Oh, yes — when more ebooks are added while I’m working on this long project (as they have been already), they will fall into the proper place, and I’ll catch up with them as I proceed.  If they are in the earlier numbers, they’ll show up at the top of the list.

2.  Run the search.  (This is the part where I switch over and catalog books, write posts like this, check Feedly, or do other chores while waiting.)  It takes a little while.

3.  Sort the records by call number.  Fortunately, this latest vendor uses records downloaded from OCLC, so almost all of them have Dewey call numbers, and the few that have oddball 082 suggested Dewey numbers can quickly be located and fixed.

4.  Display the list.

Okay, there’s tens of thousands of them, at the beginning.  But, starting from the top, I only go so far before the titles are obviously differing in subjects significantly.

As I scan down, I take note of any that might make good book reviews or are simply of interest to me, and add a code in the record for my use.

5.  When the subject changes, highlight from there to the end of the list, and remove those records from the file.  Now I have a much shorter list of like subjects.

6.  Go to Global Update and select the much reduced file.  In order to find it quickly in the Global Update, I use a string of identical characters in the list title, such as @@@@@@ so I can spot the file quickly as I slide down them.

7. Insert one or more appropriate 690 PROGRAM fields and update the batch.
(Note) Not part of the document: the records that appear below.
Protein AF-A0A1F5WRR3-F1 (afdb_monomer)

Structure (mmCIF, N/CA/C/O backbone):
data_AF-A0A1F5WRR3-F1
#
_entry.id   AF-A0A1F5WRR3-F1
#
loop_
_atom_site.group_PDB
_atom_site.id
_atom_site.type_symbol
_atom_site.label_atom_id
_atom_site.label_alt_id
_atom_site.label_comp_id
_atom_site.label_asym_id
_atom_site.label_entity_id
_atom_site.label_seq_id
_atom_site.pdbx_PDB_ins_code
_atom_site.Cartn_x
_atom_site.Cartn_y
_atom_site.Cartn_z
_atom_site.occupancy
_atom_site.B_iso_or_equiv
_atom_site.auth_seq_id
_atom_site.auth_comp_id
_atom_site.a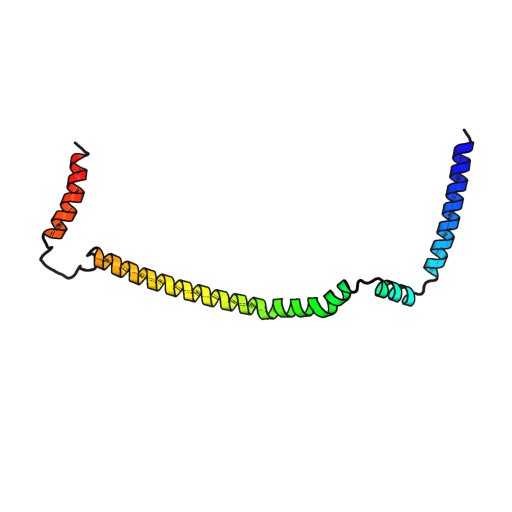uth_asym_id
_atom_site.auth_atom_id
_atom_site.pdbx_PDB_model_num
ATOM 1 N N . MET A 1 1 ? 3.103 16.274 70.442 1.00 58.44 1 MET A N 1
ATOM 2 C CA . MET A 1 1 ? 3.042 15.981 68.987 1.00 58.44 1 MET A CA 1
ATOM 3 C C . MET A 1 1 ? 1.912 14.993 68.629 1.00 58.44 1 MET A C 1
ATOM 5 O O . MET A 1 1 ? 2.123 14.084 67.844 1.00 58.44 1 MET A O 1
ATOM 9 N N . ILE A 1 2 ? 0.691 15.157 69.163 1.00 67.50 2 ILE A N 1
ATOM 10 C CA . ILE A 1 2 ? -0.418 14.181 68.966 1.00 67.50 2 ILE A CA 1
ATOM 11 C C . ILE A 1 2 ? -1.498 14.712 67.996 1.00 67.50 2 ILE A C 1
ATOM 13 O O . ILE A 1 2 ? -2.318 13.970 67.464 1.00 67.50 2 ILE A O 1
ATOM 17 N N . ILE A 1 3 ? -1.462 16.009 67.688 1.00 76.81 3 ILE A N 1
ATOM 18 C CA . ILE A 1 3 ? -2.476 16.676 66.861 1.00 76.81 3 ILE A CA 1
ATOM 19 C C . ILE A 1 3 ? -2.372 16.239 65.388 1.00 76.81 3 ILE A C 1
ATOM 21 O O . ILE A 1 3 ? -3.377 15.905 64.768 1.00 76.81 3 ILE A O 1
ATOM 25 N N . TYR A 1 4 ? -1.153 16.145 64.848 1.00 79.56 4 TYR A N 1
ATOM 26 C CA . TYR A 1 4 ? -0.903 15.718 63.465 1.00 79.56 4 TYR A CA 1
ATOM 27 C C . TYR A 1 4 ? -1.417 14.308 63.119 1.00 79.56 4 TYR A C 1
ATOM 29 O O . TYR A 1 4 ? -2.143 14.189 62.130 1.00 79.56 4 TYR A O 1
ATOM 37 N N . PRO A 1 5 ? -1.120 13.241 63.894 1.00 81.12 5 PRO A N 1
ATOM 38 C CA . PRO A 1 5 ? -1.640 11.909 63.576 1.00 81.12 5 PRO A CA 1
ATOM 39 C C . PRO A 1 5 ? -3.171 11.832 63.683 1.00 81.12 5 PRO A C 1
ATOM 41 O O . PRO A 1 5 ? -3.798 11.089 62.932 1.00 81.12 5 PRO A O 1
ATOM 44 N N . SER A 1 6 ? -3.785 12.645 64.547 1.00 82.88 6 SER A N 1
ATOM 45 C CA . SER A 1 6 ? -5.244 12.692 64.717 1.00 82.88 6 SER A CA 1
ATOM 46 C C . SER A 1 6 ? -5.953 13.301 63.499 1.00 82.88 6 SER A C 1
ATOM 48 O O . SER A 1 6 ? -6.952 12.762 63.021 1.00 82.88 6 SER A O 1
ATOM 50 N N . ILE A 1 7 ? -5.405 14.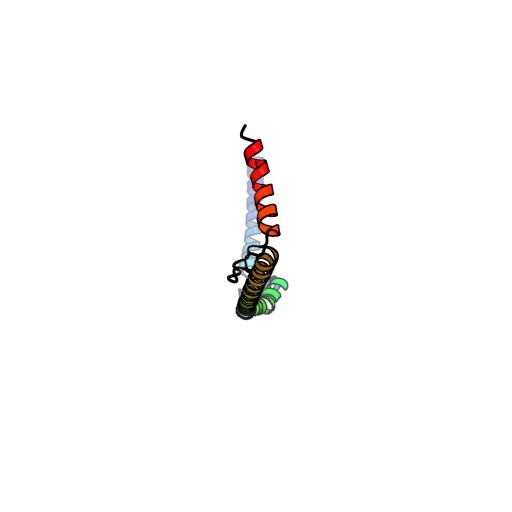389 62.946 1.00 85.56 7 ILE A N 1
ATOM 51 C CA . ILE A 1 7 ? -5.921 15.026 61.721 1.00 85.56 7 ILE A CA 1
ATOM 52 C C . ILE A 1 7 ? -5.756 14.093 60.514 1.00 85.56 7 ILE A C 1
ATOM 54 O O . ILE A 1 7 ? -6.667 13.963 59.694 1.00 85.56 7 ILE A O 1
ATOM 58 N N . LEU A 1 8 ? -4.616 13.404 60.423 1.00 85.31 8 LEU A N 1
ATOM 59 C CA . LEU A 1 8 ? -4.339 12.462 59.339 1.00 85.31 8 LEU A CA 1
ATOM 60 C C . LEU A 1 8 ? -5.297 11.258 59.387 1.00 85.31 8 LEU A C 1
ATOM 62 O O . LEU A 1 8 ? -5.835 10.863 58.353 1.00 85.31 8 LEU A O 1
ATOM 66 N N . GLY A 1 9 ? -5.593 10.741 60.585 1.00 86.25 9 GLY A N 1
ATOM 67 C CA . GLY A 1 9 ? -6.589 9.685 60.784 1.00 86.25 9 GLY A CA 1
ATOM 68 C C . GLY A 1 9 ? -7.997 10.091 60.334 1.00 86.25 9 GLY A C 1
ATOM 69 O O . GLY A 1 9 ? -8.638 9.352 59.589 1.00 86.25 9 GLY A O 1
ATOM 70 N N . LEU A 1 10 ? -8.458 11.289 60.711 1.00 85.94 10 LEU A N 1
ATOM 71 C CA . LEU A 1 10 ? -9.769 11.808 60.290 1.00 85.94 10 LEU A CA 1
ATOM 72 C C . LEU A 1 10 ? -9.856 12.029 58.772 1.00 85.94 10 LEU A C 1
ATOM 74 O O . LEU A 1 10 ? -10.876 11.706 58.163 1.00 85.94 10 LEU A O 1
ATOM 78 N N . SER A 1 11 ? -8.778 12.512 58.151 1.00 85.50 11 SER A N 1
ATOM 79 C CA . SER A 1 11 ? -8.696 12.675 56.695 1.00 85.50 11 SER A CA 1
ATOM 80 C C . SER A 1 11 ? -8.810 11.331 55.964 1.00 85.50 11 SER A C 1
ATOM 82 O O . SER A 1 11 ? -9.621 11.185 55.048 1.00 85.50 11 SER A O 1
ATOM 84 N N . LEU A 1 12 ? -8.077 10.309 56.420 1.00 87.25 12 LEU A N 1
ATOM 85 C CA . LEU A 1 12 ? -8.140 8.963 55.839 1.00 87.25 12 LEU A CA 1
ATOM 86 C C . LEU A 1 12 ? -9.529 8.326 55.980 1.00 87.25 12 LEU A C 1
ATOM 88 O O . LEU A 1 12 ? -10.005 7.693 55.038 1.00 87.25 12 LEU A O 1
ATOM 92 N N . ILE A 1 13 ? -10.204 8.525 57.115 1.00 87.81 13 ILE A N 1
ATOM 93 C CA . ILE A 1 13 ? -11.579 8.045 57.331 1.00 87.81 13 ILE A CA 1
ATOM 94 C C . ILE A 1 13 ? -12.552 8.734 56.365 1.00 87.81 13 ILE A C 1
ATOM 96 O O . ILE A 1 13 ? -13.390 8.065 55.757 1.00 87.81 13 ILE A O 1
ATOM 100 N N . GLY A 1 14 ? -12.414 10.048 56.167 1.00 83.69 14 GLY A N 1
ATOM 101 C CA . GLY A 1 14 ? -13.211 10.795 55.192 1.00 83.69 14 GLY A CA 1
ATOM 102 C C . GLY A 1 14 ? -13.015 10.282 53.764 1.00 83.69 14 GLY A C 1
ATOM 103 O O . GLY A 1 14 ? -13.993 9.997 53.070 1.00 83.69 14 GLY A O 1
ATOM 104 N N . ILE A 1 15 ? -11.760 10.071 53.351 1.00 84.62 15 ILE A N 1
ATOM 105 C CA . ILE A 1 15 ? -11.414 9.505 52.036 1.00 84.62 15 ILE A CA 1
ATOM 106 C C . ILE A 1 15 ? -12.001 8.094 51.878 1.00 84.62 15 ILE A C 1
ATOM 108 O O . ILE A 1 15 ? -12.538 7.762 50.818 1.00 84.62 15 ILE A O 1
ATOM 112 N N . PHE A 1 16 ? -11.951 7.268 52.925 1.00 85.94 16 PHE A N 1
ATOM 113 C CA . PHE A 1 16 ? -12.503 5.912 52.912 1.00 85.94 16 PHE A CA 1
ATOM 114 C C . PHE A 1 16 ? -14.030 5.896 52.741 1.00 85.94 16 PHE A C 1
ATOM 116 O O . PHE A 1 16 ? -14.563 5.088 51.980 1.00 85.94 16 PHE A O 1
ATOM 123 N N . ILE A 1 17 ? -14.752 6.806 53.400 1.00 84.19 17 ILE A N 1
ATOM 124 C CA . ILE A 1 17 ? -16.212 6.927 53.257 1.00 84.19 17 ILE A CA 1
ATOM 125 C C . ILE A 1 17 ? -16.581 7.393 51.842 1.00 84.19 17 ILE A C 1
ATOM 127 O O . ILE A 1 17 ? -17.458 6.796 51.211 1.00 84.19 17 ILE A O 1
ATOM 131 N N . LEU A 1 18 ? -15.878 8.403 51.321 1.00 78.81 18 LEU A N 1
ATOM 132 C CA . LEU A 1 18 ? -16.091 8.937 49.972 1.00 78.81 18 LEU A CA 1
ATOM 133 C C . LEU A 1 18 ? -15.853 7.876 48.894 1.00 78.81 18 LEU A C 1
ATOM 135 O O . LEU A 1 18 ? -16.707 7.650 48.037 1.00 78.81 18 LEU A O 1
ATOM 139 N N . THR A 1 19 ? -14.719 7.178 48.971 1.00 76.88 19 THR A N 1
ATOM 140 C CA . THR A 1 19 ? -14.383 6.107 48.024 1.00 76.88 19 THR A CA 1
ATOM 141 C C . THR A 1 19 ? -15.373 4.950 48.119 1.00 76.88 19 THR A C 1
ATOM 143 O O . THR A 1 19 ? -15.839 4.468 47.088 1.00 76.88 19 THR A O 1
ATOM 146 N N . ARG A 1 20 ? -15.789 4.537 49.324 1.00 76.12 20 ARG A N 1
ATOM 147 C CA . ARG A 1 20 ? -16.775 3.459 49.501 1.00 76.12 20 ARG A CA 1
ATOM 148 C C . ARG A 1 20 ? -18.136 3.787 48.880 1.00 76.12 20 ARG A C 1
ATOM 150 O O . ARG A 1 20 ? -18.746 2.882 48.312 1.00 76.12 20 ARG A O 1
ATOM 157 N N . GLY A 1 21 ? -18.601 5.035 48.971 1.00 67.88 21 GLY A N 1
ATOM 158 C CA . GLY A 1 21 ? -19.817 5.499 48.289 1.00 67.88 21 GLY A CA 1
ATOM 159 C C . GLY A 1 21 ? -19.680 5.430 46.767 1.00 67.88 21 GLY A C 1
ATOM 160 O O . GLY A 1 21 ? -20.487 4.778 46.103 1.00 67.88 21 GLY A O 1
ATOM 161 N N . TYR A 1 22 ? -18.584 5.979 46.240 1.00 63.59 22 TYR A N 1
ATOM 162 C CA . TYR A 1 22 ? -18.284 6.004 44.805 1.00 63.59 22 TYR A CA 1
ATOM 163 C C . TYR A 1 22 ? -18.198 4.595 44.195 1.00 63.59 22 TYR A C 1
ATOM 165 O O . TYR A 1 22 ? -18.801 4.304 43.163 1.00 63.59 22 TYR A O 1
ATOM 173 N N . PHE A 1 23 ? -17.504 3.668 44.863 1.00 60.53 23 PHE A N 1
ATOM 174 C CA . PHE A 1 23 ? -17.399 2.283 44.398 1.00 60.53 23 PHE A CA 1
ATOM 175 C C . PHE A 1 23 ? -18.737 1.538 44.436 1.00 60.53 23 PHE A C 1
ATOM 177 O O . PHE A 1 23 ? -18.945 0.635 43.626 1.00 60.53 23 PHE A O 1
ATOM 184 N N . ARG A 1 24 ? -19.650 1.894 45.350 1.00 59.72 24 ARG A N 1
ATOM 185 C CA . ARG A 1 24 ? -20.977 1.269 45.437 1.00 59.72 24 ARG A CA 1
ATOM 186 C C . ARG A 1 24 ? -21.856 1.661 44.252 1.00 59.72 24 ARG A C 1
ATOM 188 O O . ARG A 1 24 ? -22.534 0.797 43.708 1.00 59.72 24 ARG A O 1
ATOM 195 N N . GLU A 1 25 ? -21.784 2.919 43.827 1.00 60.03 25 GLU A N 1
ATOM 196 C CA . GLU A 1 25 ? -22.487 3.421 42.641 1.00 60.03 25 GLU A CA 1
ATOM 197 C C . GLU A 1 25 ? -21.939 2.802 41.351 1.00 60.03 25 GLU A C 1
ATOM 199 O O . GLU A 1 25 ? -22.711 2.337 40.516 1.00 60.03 25 GLU A O 1
ATOM 204 N N . VAL A 1 26 ? -20.613 2.686 41.217 1.00 57.69 26 VAL A N 1
ATOM 205 C CA . VAL A 1 26 ? -19.990 2.059 40.036 1.00 57.69 26 VAL A CA 1
ATOM 206 C C . VAL A 1 26 ? -20.336 0.568 39.929 1.00 57.69 26 VAL A C 1
ATOM 208 O O . VAL A 1 26 ? -20.509 0.060 38.823 1.00 57.69 26 VAL A O 1
ATOM 211 N N . LYS A 1 27 ? -20.504 -0.135 41.059 1.00 58.97 27 LYS A N 1
ATOM 212 C CA . LYS A 1 27 ? -20.900 -1.556 41.079 1.00 58.97 27 LYS A CA 1
ATOM 213 C C . LYS A 1 27 ? -22.359 -1.805 40.680 1.00 58.97 27 LYS A C 1
ATOM 215 O O . LYS A 1 27 ? -22.698 -2.944 40.376 1.00 58.97 27 LYS A O 1
ATOM 220 N N . LEU A 1 28 ? -23.212 -0.779 40.722 1.00 66.81 28 LEU A N 1
ATOM 221 C CA . LEU A 1 28 ? -24.639 -0.870 40.386 1.00 66.81 28 LEU A CA 1
ATOM 222 C C . LEU A 1 28 ? -24.924 -0.597 38.903 1.00 66.81 28 LEU A C 1
ATOM 224 O O . LEU A 1 28 ? -26.035 -0.854 38.442 1.00 66.81 28 LEU A O 1
ATOM 228 N N . ILE A 1 29 ? -23.941 -0.100 38.149 1.00 68.88 29 ILE A N 1
ATOM 229 C CA . ILE A 1 29 ? -24.088 0.140 36.713 1.00 68.88 29 ILE A CA 1
ATOM 230 C C . ILE A 1 29 ? -24.149 -1.215 35.997 1.00 68.88 29 ILE A C 1
ATOM 232 O O . ILE A 1 29 ? -23.198 -1.996 36.025 1.00 68.88 29 ILE A O 1
ATOM 236 N N . SER A 1 30 ? -25.271 -1.484 35.330 1.00 76.44 30 SER A N 1
ATOM 237 C CA . SER A 1 30 ? -25.447 -2.661 34.474 1.00 76.44 30 SER A CA 1
ATOM 238 C C . SER A 1 30 ? -24.416 -2.666 33.339 1.00 76.44 30 SER A C 1
ATOM 240 O O . SER A 1 30 ? -24.126 -1.626 32.742 1.00 76.44 30 SER A O 1
ATOM 242 N N . GLU A 1 31 ? -23.890 -3.843 32.979 1.00 77.06 31 GLU A N 1
ATOM 243 C CA . GLU A 1 31 ? -22.920 -3.990 31.881 1.00 77.06 31 GLU A CA 1
ATOM 244 C C . GLU A 1 31 ? -23.416 -3.384 30.559 1.00 77.06 31 GLU A C 1
ATOM 246 O O . GLU A 1 31 ? -22.625 -2.893 29.749 1.00 77.06 31 GLU A O 1
ATOM 251 N N . VAL A 1 32 ? -24.734 -3.398 30.339 1.00 79.25 32 VAL A N 1
ATOM 252 C CA . VAL A 1 32 ? -25.372 -2.822 29.149 1.00 79.25 32 VAL A CA 1
ATOM 253 C C . VAL A 1 32 ? -25.218 -1.303 29.141 1.00 79.25 32 VAL A C 1
ATOM 255 O O . VAL A 1 32 ? -24.870 -0.717 28.115 1.00 79.25 32 VAL A O 1
ATOM 258 N N . GLU A 1 33 ? -25.418 -0.666 30.291 1.00 78.88 33 GLU A N 1
ATOM 259 C CA . GLU A 1 33 ? -25.298 0.781 30.444 1.00 78.88 33 GLU A CA 1
ATOM 260 C C . GLU A 1 33 ? -23.832 1.229 30.360 1.00 78.88 33 GLU A C 1
ATOM 262 O O . GLU A 1 33 ? -23.523 2.228 29.708 1.00 78.88 33 GLU A O 1
ATOM 267 N N . LEU A 1 34 ? -22.905 0.438 30.911 1.00 77.69 34 LEU A N 1
ATOM 268 C CA . LEU A 1 34 ? -21.467 0.679 30.777 1.00 77.69 34 LEU A CA 1
ATOM 269 C C . LEU A 1 34 ? -21.024 0.618 29.306 1.00 77.69 34 LEU A C 1
ATOM 271 O O . LEU A 1 34 ? -20.321 1.510 28.826 1.00 77.69 34 LEU A O 1
ATOM 275 N N . LYS A 1 35 ? -21.482 -0.397 28.559 1.00 78.00 35 LYS A N 1
ATOM 276 C CA . LYS A 1 35 ? -21.213 -0.526 27.116 1.00 78.00 35 LYS A CA 1
ATOM 277 C C . LYS A 1 35 ? -21.828 0.616 26.312 1.00 78.00 35 LYS A C 1
ATOM 279 O O . LYS A 1 35 ? -21.211 1.067 25.349 1.00 78.00 35 LYS A O 1
ATOM 284 N N . LEU A 1 36 ? -23.010 1.099 26.695 1.00 78.25 36 LEU A N 1
ATOM 285 C CA . LEU A 1 36 ? -23.644 2.259 26.065 1.00 78.25 36 LEU A CA 1
ATOM 286 C C . LEU A 1 36 ? -22.849 3.542 26.309 1.00 78.25 36 LEU A C 1
ATOM 288 O O . LEU A 1 36 ? -22.585 4.268 25.355 1.00 78.25 36 LEU A O 1
ATOM 292 N N . ARG A 1 37 ? -22.400 3.790 27.543 1.00 74.56 37 ARG A N 1
ATOM 293 C CA . ARG A 1 37 ? -21.558 4.951 27.877 1.00 74.56 37 ARG A CA 1
ATOM 294 C C . ARG A 1 37 ? -20.194 4.886 27.192 1.00 74.56 37 ARG A C 1
ATOM 296 O O . ARG A 1 37 ? -19.723 5.899 26.687 1.00 74.56 37 ARG A O 1
ATOM 303 N N . LEU A 1 38 ? -19.591 3.701 27.097 1.00 73.12 38 LEU A N 1
ATOM 304 C CA . LEU A 1 38 ? -18.355 3.488 26.336 1.00 73.12 38 LEU A CA 1
ATOM 305 C C . LEU A 1 38 ? -18.561 3.725 24.836 1.00 73.12 38 LEU A C 1
ATOM 307 O O . LEU A 1 38 ? -17.751 4.415 24.223 1.00 73.12 38 LEU A O 1
ATOM 311 N N . LYS A 1 39 ? -19.663 3.231 24.255 1.00 70.25 39 LYS A N 1
ATOM 312 C CA . LYS A 1 39 ? -20.038 3.530 22.862 1.00 70.25 39 LYS A CA 1
ATOM 313 C C . LYS A 1 39 ? -20.314 5.016 22.636 1.00 70.25 39 LYS A C 1
ATOM 315 O O . LYS A 1 39 ? -19.997 5.516 21.562 1.00 70.25 39 LYS A O 1
ATOM 320 N N . ALA A 1 40 ? -20.908 5.703 23.609 1.00 71.56 40 ALA A N 1
ATOM 321 C CA . ALA A 1 40 ? -21.189 7.135 23.535 1.00 71.56 40 ALA A CA 1
ATOM 322 C C . ALA A 1 40 ? -19.909 7.981 23.654 1.00 71.56 40 ALA A C 1
ATOM 324 O O . ALA A 1 40 ? -19.767 8.973 22.948 1.00 71.56 40 ALA A O 1
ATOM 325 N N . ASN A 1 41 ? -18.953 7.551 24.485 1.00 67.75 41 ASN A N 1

7.  Go back to step one, search by the same search I did before, and this time, the search will eliminate all the ones I just updated.  Repeat.  When I finally run out of records in this chunk, I can increase the call number limit by enough to get a good chunk again.

Now, this has obvious limitations.  For one thing, a lot of titles are not all that descriptive, so I have to check the records for those, which takes time.  Fortunately, it isn’t necessary in most cases.

Also, given the nature of catalogers, institutions, and cataloging, a number of titles end up in call numbers which I would not have chosen, either due to the oddities of the cataloging system (whether Dewey or LC), or just because the cataloger had different priorities from us (see how politely I put that?).  After all, someplace without, say, an Education program might not catalog a given book in that call number range (370s) if it dealt with, say, Psychology as well.  It might end up in the 150s rather than the 370s on that campus, while we would put it in the 370s if it looked more useful there.  Do I bother to reclassify it?  Usually no; I just add a 690 for PROGRAMEDUCATION and that takes care of it.  And probably a PROGRAMPSYCHOLOGY as well, since I can have as many relevant 690s on a record as I need.

People are using key words today, not call numbers.  I’ve talked to catalogers from other campuses who don’t even bother with call numbers for ebooks, since call numbers were intended to group like subjects together on shelves, and ebooks don’t need shelves.  Call numbers may not be furnished with some ebooks records (and I have to pull those out and determine the 690s individually).

So in between everything else I do, I slowly whittle down the ebooks list.  If we have a Program with an accreditation coming up soon, I’ll jump to the relevant ebooks and do them ahead of time, so they’ll count properly as being available in our collection.  With this system, they will not be picked up with the rest when I reach their range later since they have 690s already, so it’s not especially disruptive to the entire process.

The one factor that such bulk purchases of ebooks does complicate is the frequent request for spending info.  How much did we spend on Program A last fiscal year?  Aside from a specialized ebook collection (say, Business, which we have), I can’t really do anything for the general “academic collection” of ebooks in that formula without a HUGE investment in trying to assign print prices to ebooks (which wouldn’t be accurate, since that’s not what we really paid), or giving a figure of $0.002 or something (a percentage of the total annual fees) for the cost of a title, which wouldn’t add enough to the expenditure to be worth the effort.  So, ebooks tend to count in numbers but not in money spent, which is not fair, but that’s the situation.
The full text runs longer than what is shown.